Что Амико обладал большим опытом, чем кто-либо другой, не удивительно, ибо говорят, что он, будучи человеком не от мира сего и ни на кого не похожим, исходил всю Италию, зарисовывая и копируя любую живопись или скульптуру, как хорошую, так и плохую, благодаря чему он набил себе руку и на выдумки, а если он мог заполучить что-нибудь для себя полезное, он охотно за это брался, но затем это портил, чтобы никто другой не мог этим воспользоваться. Все эти занятия и довели его до манеры, столь странной и сумасбродной.
Наконец, состарившись и дожив до семидесятилетнего возраста, он, то ли от искусства, то ли от своего нескладного образа жизни, впал в самое дикое безумие, над чем мессер Франческо Гвиччардини, благороднейший флорентинец и правдивейший описатель истории своего времени, управлявший тогда Болоньей, вместе со всем городом немало потешался. Тем не менее некоторые полагают, что безумие это сочеталось у него с хитростью, ибо, продав некоторые свои владения за малую цену, он находился в безумии и в самой крайней нужде, придя в себя, пожелал получить их обратно и на определенных условиях, и действительно их получил, ссылаясь на то, что продавал их, когда был не в себе. Но так как это могло быть и по-другому, я не стану утверждать, что это было именно так, и скажу лишь, что именно так мне неоднократно об этом рассказывали.

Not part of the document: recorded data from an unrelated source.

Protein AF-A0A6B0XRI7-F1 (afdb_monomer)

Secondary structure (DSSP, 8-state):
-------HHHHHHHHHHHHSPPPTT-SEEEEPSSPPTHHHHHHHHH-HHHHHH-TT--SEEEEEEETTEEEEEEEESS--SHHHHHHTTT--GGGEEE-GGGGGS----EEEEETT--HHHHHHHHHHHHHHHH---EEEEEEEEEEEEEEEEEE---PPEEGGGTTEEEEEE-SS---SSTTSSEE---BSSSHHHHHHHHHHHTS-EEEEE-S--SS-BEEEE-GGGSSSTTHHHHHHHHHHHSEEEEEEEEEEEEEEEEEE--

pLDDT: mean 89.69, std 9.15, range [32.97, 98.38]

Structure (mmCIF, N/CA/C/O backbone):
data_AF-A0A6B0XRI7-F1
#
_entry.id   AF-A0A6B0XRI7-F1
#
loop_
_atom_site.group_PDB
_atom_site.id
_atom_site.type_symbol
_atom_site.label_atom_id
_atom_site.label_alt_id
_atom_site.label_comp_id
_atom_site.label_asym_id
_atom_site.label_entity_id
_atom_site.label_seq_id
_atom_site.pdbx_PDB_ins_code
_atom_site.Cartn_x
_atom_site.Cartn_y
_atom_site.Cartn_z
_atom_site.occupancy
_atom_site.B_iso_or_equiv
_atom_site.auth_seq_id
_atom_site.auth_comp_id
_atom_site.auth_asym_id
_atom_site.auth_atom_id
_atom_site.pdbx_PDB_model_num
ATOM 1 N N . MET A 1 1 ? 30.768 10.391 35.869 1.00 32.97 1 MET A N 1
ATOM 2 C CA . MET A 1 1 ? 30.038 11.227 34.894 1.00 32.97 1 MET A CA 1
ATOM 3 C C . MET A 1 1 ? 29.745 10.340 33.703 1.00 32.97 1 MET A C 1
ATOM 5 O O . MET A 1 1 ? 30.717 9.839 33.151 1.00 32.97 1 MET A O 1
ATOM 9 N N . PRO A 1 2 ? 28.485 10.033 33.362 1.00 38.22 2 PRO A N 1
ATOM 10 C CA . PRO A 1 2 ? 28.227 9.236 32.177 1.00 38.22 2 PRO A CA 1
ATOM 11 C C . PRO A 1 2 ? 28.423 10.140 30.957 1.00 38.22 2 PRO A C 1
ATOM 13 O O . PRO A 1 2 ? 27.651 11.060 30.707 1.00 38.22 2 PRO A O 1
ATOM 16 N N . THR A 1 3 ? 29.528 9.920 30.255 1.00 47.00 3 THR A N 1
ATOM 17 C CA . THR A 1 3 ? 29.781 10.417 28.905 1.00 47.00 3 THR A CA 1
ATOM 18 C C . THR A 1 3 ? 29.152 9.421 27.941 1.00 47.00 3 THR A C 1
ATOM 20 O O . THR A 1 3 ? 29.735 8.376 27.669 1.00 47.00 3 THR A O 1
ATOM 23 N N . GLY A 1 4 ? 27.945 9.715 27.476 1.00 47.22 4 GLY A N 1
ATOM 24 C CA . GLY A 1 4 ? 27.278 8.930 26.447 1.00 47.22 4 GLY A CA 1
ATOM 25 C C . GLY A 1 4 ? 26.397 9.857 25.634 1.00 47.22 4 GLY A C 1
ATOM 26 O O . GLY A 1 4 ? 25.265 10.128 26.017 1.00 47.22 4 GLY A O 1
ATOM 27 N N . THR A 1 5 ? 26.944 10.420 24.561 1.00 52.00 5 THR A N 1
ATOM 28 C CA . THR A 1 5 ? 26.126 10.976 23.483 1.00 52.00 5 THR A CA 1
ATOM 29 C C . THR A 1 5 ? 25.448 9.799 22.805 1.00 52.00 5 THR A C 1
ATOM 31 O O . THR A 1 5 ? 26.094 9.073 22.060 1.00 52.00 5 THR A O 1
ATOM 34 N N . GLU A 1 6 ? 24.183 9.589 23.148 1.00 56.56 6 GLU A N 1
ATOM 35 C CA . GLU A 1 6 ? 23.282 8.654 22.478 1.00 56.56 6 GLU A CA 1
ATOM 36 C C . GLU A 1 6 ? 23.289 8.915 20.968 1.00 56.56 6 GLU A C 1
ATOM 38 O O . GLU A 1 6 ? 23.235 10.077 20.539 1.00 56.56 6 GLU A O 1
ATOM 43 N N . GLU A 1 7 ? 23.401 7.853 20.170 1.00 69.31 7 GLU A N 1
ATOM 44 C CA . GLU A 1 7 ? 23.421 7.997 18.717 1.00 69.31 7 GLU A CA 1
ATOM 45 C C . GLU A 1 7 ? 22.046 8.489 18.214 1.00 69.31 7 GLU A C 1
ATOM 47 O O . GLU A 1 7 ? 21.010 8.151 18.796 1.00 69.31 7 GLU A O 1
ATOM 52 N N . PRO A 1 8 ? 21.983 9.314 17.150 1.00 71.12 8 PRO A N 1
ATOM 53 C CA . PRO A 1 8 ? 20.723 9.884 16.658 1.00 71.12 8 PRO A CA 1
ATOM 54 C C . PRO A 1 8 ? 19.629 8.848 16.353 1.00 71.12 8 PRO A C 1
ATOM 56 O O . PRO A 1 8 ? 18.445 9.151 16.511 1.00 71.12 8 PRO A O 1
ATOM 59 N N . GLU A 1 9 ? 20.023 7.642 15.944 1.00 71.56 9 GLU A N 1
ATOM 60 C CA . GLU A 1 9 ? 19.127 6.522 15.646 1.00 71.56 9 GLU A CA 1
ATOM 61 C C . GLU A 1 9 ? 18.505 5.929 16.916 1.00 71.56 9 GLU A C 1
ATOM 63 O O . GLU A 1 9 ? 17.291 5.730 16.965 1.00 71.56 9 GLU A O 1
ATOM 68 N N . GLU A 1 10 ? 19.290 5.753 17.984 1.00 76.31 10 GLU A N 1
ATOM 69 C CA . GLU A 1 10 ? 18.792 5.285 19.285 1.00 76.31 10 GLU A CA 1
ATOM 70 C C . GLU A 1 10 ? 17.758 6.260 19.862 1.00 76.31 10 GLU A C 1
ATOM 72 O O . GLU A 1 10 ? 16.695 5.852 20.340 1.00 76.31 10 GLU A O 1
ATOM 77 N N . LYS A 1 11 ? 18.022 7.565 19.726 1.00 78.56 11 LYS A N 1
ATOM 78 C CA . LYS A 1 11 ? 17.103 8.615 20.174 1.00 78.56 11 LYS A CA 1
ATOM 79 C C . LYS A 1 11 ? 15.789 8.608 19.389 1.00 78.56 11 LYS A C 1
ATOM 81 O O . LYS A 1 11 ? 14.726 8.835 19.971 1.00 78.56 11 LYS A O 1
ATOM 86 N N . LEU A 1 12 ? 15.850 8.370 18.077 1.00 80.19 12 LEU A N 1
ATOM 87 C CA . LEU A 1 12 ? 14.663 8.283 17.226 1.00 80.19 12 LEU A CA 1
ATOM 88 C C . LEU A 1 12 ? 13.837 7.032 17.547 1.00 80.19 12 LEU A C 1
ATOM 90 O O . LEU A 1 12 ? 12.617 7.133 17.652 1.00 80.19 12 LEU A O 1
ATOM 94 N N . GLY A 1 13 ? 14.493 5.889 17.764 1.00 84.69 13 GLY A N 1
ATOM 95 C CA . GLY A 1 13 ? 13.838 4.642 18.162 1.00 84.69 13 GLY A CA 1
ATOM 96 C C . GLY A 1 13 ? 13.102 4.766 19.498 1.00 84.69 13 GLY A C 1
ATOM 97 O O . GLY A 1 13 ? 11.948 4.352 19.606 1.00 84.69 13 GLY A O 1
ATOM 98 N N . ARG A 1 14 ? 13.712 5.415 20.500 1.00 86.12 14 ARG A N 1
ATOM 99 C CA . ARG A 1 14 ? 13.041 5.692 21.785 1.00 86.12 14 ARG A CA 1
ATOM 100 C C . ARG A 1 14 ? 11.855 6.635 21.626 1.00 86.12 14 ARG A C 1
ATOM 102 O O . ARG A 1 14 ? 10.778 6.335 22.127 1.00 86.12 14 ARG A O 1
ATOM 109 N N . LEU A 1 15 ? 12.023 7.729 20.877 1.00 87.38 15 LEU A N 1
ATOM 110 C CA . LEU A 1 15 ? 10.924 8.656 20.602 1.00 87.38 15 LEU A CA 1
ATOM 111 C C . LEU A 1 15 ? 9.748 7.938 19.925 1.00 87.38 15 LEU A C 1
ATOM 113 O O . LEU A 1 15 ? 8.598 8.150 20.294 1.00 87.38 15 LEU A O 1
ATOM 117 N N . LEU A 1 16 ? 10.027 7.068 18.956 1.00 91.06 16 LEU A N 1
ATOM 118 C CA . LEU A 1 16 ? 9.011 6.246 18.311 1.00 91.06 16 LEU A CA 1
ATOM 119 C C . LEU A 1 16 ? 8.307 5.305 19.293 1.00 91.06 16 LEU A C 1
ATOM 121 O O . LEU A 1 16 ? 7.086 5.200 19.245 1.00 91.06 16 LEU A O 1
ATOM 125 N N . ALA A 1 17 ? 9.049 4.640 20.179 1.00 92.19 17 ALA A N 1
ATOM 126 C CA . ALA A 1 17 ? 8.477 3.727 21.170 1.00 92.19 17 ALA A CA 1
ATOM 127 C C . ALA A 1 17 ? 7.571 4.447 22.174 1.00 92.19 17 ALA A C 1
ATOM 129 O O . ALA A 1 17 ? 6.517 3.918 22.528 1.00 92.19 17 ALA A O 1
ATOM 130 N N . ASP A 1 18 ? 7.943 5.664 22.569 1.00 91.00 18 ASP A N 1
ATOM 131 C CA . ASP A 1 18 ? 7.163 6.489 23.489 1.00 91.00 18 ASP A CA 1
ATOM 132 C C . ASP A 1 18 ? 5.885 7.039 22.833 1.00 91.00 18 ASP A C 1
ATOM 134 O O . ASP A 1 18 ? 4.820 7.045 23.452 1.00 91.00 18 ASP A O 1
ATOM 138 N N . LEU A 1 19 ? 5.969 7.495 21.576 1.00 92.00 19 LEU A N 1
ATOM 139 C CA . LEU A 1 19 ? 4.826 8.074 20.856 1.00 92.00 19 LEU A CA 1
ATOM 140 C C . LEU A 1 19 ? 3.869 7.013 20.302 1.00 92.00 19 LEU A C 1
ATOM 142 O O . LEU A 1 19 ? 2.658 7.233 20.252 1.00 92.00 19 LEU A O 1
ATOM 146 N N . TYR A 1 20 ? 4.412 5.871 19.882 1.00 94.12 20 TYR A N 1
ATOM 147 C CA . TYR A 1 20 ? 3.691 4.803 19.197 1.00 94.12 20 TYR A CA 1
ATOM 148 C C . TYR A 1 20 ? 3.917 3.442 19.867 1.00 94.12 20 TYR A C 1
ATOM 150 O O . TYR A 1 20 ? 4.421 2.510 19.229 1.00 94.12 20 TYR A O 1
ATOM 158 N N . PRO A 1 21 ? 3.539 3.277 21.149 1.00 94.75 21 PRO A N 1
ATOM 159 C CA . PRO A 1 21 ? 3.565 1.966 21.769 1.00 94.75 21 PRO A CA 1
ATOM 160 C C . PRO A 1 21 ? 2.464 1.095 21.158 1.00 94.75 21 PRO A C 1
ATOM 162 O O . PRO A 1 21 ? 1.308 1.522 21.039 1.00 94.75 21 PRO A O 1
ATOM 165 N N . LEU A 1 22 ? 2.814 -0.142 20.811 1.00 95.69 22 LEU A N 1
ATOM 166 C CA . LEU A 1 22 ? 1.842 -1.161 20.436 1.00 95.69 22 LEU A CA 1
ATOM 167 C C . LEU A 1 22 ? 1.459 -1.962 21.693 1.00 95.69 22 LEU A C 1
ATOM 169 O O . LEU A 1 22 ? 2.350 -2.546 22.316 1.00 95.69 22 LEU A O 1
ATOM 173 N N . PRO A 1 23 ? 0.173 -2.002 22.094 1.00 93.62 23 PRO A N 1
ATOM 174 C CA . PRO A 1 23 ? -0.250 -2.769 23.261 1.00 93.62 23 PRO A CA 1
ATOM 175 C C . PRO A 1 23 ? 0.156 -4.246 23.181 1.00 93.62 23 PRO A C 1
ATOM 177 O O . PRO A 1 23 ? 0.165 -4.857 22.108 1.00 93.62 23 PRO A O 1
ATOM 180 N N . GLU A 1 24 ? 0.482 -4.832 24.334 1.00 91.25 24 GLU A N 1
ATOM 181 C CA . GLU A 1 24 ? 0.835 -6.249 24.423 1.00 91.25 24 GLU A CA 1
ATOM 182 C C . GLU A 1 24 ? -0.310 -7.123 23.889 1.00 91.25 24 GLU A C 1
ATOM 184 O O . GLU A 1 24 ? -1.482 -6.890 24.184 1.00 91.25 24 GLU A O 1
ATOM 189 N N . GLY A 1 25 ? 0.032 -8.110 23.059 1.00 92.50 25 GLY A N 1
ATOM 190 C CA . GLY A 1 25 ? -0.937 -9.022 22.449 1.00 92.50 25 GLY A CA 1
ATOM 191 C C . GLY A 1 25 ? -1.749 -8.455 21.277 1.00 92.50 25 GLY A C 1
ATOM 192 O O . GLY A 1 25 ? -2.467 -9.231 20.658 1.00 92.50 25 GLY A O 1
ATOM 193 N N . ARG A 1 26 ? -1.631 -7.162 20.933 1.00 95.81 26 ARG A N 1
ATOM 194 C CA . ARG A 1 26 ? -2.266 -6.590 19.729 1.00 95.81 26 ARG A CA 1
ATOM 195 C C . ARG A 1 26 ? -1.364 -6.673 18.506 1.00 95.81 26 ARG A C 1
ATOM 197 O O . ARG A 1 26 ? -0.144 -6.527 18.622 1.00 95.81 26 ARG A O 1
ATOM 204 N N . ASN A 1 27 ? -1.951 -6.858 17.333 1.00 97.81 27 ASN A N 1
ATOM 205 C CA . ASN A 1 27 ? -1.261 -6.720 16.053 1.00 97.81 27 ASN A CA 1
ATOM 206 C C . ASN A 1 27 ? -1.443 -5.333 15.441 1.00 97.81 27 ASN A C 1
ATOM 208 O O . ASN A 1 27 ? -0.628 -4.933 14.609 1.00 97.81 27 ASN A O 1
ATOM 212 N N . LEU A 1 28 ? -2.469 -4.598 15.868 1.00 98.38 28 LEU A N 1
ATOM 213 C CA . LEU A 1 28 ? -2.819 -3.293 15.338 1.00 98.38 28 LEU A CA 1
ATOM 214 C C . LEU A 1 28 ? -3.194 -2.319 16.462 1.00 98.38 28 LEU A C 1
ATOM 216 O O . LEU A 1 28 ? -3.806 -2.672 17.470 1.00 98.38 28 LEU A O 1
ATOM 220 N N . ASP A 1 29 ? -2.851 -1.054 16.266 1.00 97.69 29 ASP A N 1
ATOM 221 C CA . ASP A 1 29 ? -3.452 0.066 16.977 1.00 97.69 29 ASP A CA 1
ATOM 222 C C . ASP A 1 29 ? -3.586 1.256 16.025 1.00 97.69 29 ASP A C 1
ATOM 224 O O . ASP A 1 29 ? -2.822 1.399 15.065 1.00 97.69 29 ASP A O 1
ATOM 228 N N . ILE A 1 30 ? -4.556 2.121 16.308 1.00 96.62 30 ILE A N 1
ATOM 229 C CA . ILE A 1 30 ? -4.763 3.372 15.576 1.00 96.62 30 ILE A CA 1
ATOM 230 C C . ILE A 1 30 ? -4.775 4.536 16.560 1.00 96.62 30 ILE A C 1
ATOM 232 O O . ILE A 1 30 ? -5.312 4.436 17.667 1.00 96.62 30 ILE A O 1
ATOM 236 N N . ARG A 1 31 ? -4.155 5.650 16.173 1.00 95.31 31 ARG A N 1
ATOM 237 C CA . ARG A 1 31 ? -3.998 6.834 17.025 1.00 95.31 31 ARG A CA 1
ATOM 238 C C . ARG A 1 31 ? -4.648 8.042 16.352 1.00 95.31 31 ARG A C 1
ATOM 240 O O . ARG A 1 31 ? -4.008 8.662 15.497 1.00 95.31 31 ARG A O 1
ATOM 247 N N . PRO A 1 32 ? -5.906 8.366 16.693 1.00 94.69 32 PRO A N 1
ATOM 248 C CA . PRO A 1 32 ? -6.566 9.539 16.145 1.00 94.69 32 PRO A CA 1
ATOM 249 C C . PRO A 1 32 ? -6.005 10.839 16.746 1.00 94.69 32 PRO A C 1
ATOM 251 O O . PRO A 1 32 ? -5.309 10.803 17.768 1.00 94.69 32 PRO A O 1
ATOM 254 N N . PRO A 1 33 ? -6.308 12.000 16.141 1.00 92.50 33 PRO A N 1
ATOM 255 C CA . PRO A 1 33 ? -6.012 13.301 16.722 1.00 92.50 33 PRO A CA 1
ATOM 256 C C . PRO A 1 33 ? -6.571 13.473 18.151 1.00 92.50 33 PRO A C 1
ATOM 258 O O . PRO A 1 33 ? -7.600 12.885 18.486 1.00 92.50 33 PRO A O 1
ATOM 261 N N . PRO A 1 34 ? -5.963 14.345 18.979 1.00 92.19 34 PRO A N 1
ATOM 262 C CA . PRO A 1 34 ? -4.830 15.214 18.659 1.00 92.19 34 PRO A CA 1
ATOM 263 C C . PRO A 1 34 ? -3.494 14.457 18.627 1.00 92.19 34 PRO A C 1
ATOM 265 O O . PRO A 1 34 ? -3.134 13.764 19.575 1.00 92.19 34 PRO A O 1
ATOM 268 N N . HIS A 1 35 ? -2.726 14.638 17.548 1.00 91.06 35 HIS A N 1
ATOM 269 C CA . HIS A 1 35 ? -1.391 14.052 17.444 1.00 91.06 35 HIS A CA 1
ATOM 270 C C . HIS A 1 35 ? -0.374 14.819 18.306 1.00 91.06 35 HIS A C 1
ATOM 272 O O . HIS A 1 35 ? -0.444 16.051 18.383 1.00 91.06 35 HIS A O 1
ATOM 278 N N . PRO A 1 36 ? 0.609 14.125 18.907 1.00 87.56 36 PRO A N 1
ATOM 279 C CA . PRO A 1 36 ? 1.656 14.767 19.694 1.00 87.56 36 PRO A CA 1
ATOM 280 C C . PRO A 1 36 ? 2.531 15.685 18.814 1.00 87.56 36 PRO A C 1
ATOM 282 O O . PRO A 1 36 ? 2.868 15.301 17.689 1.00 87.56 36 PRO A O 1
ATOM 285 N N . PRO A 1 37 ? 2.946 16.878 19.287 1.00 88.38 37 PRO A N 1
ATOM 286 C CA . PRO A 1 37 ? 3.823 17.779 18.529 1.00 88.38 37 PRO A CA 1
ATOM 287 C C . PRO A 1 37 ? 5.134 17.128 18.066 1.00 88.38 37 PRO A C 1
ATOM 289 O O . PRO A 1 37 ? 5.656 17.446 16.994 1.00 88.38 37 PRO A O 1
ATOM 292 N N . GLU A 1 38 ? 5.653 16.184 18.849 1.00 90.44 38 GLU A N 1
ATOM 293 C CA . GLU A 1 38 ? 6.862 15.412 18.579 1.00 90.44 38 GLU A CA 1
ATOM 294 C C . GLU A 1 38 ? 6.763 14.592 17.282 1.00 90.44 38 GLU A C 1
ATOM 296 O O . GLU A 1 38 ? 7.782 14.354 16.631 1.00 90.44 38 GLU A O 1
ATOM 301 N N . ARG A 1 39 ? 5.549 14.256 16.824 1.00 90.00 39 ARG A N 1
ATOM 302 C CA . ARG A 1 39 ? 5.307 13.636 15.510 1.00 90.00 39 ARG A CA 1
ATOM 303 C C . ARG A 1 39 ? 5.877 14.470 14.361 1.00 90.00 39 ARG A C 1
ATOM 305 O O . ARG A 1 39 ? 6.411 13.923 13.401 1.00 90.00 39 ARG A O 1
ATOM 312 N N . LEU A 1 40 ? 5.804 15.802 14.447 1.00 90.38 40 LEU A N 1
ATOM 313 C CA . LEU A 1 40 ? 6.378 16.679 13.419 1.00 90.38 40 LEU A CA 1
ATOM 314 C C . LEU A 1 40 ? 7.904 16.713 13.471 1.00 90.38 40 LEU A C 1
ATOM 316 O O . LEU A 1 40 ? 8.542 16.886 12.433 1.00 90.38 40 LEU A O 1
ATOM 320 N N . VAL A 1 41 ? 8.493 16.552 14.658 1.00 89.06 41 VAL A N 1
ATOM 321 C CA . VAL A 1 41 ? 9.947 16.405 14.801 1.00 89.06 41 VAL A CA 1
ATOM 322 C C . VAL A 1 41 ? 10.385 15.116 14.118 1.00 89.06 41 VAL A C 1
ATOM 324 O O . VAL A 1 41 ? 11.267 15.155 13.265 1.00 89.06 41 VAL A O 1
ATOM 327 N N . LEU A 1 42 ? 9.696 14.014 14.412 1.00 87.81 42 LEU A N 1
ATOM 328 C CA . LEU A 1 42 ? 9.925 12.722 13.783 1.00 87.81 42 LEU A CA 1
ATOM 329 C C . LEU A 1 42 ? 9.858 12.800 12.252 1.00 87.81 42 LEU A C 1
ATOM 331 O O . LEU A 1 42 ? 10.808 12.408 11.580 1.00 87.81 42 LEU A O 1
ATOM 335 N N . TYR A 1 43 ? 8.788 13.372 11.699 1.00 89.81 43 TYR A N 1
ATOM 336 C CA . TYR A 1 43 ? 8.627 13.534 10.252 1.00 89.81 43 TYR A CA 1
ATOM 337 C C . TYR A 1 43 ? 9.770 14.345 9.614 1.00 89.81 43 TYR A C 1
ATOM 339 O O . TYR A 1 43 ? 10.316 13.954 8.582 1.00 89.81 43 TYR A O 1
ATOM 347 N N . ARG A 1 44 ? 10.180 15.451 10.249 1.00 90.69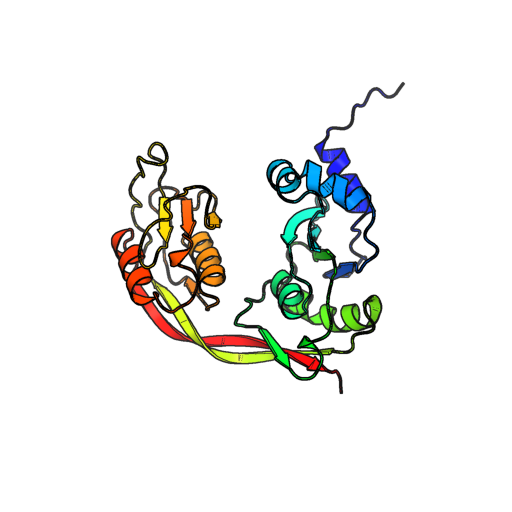 44 ARG A N 1
ATOM 348 C CA . ARG A 1 44 ? 11.287 16.297 9.768 1.00 90.69 44 ARG A CA 1
ATOM 349 C C . ARG A 1 44 ? 12.635 15.590 9.805 1.00 90.69 44 ARG A C 1
ATOM 351 O O . ARG A 1 44 ? 13.472 15.875 8.953 1.00 90.69 44 ARG A O 1
ATOM 358 N N . THR A 1 45 ? 12.847 14.716 10.784 1.00 86.38 45 THR A N 1
ATOM 359 C CA . THR A 1 45 ? 14.074 13.924 10.911 1.00 86.38 45 THR A CA 1
ATOM 360 C C . THR A 1 45 ? 14.101 12.776 9.909 1.00 86.38 45 THR A C 1
ATOM 362 O O . THR A 1 45 ? 15.114 12.589 9.244 1.00 86.38 45 THR A O 1
ATOM 365 N N . TRP A 1 46 ? 12.995 12.043 9.771 1.00 85.12 46 TRP A N 1
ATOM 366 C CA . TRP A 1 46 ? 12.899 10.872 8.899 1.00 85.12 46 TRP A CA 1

Он занимался скульптурой и высек из мрамора, как умел, в церкви Сан Петронио по правую руку, как войдешь в церковь, усопшего Христа на руках у Никодима, в той же манере, как и его картины. Амико писал сразу обеими руками, держа в одной руке кисть для светлых красок, а в другой – для темных, но особенно красив и смешон он был, когда стоял, унизав весь свой пояс кругом горшочками со смешанными красками, так что похож был на дьявола св. Макария со всеми его склянками. А когда он работал с очками на носу, он мог бы и камень рассмешить, в особенности если начинал трепать языком, ибо болтал он за двадцатерых, и когда рассказывал истории самые невероятные, смех был, да и только. И следует сказать по правде, что ни об одном человеке он никогда не говорил ничего хорошего, какими бы добродетелями или талантами тот ни обладал, каковы бы ни были достоинства, дарованные ему природой или судьбой. И, как было уже сказано, он так любил болтать и рассказывать всякие небылицы, что, когда как-то вечером, когда звонили к вечерне, он встретил одного болонского живописца, покупавшего на площади капусту, бедняга никак не мог от него отвязаться, и Амико со своими сплетнями продержал его, занимая приятными разговорами, под лоджией Подесты до самого утра, пока не сказал живописцу: «Иди же, вари свою капусту, время идет».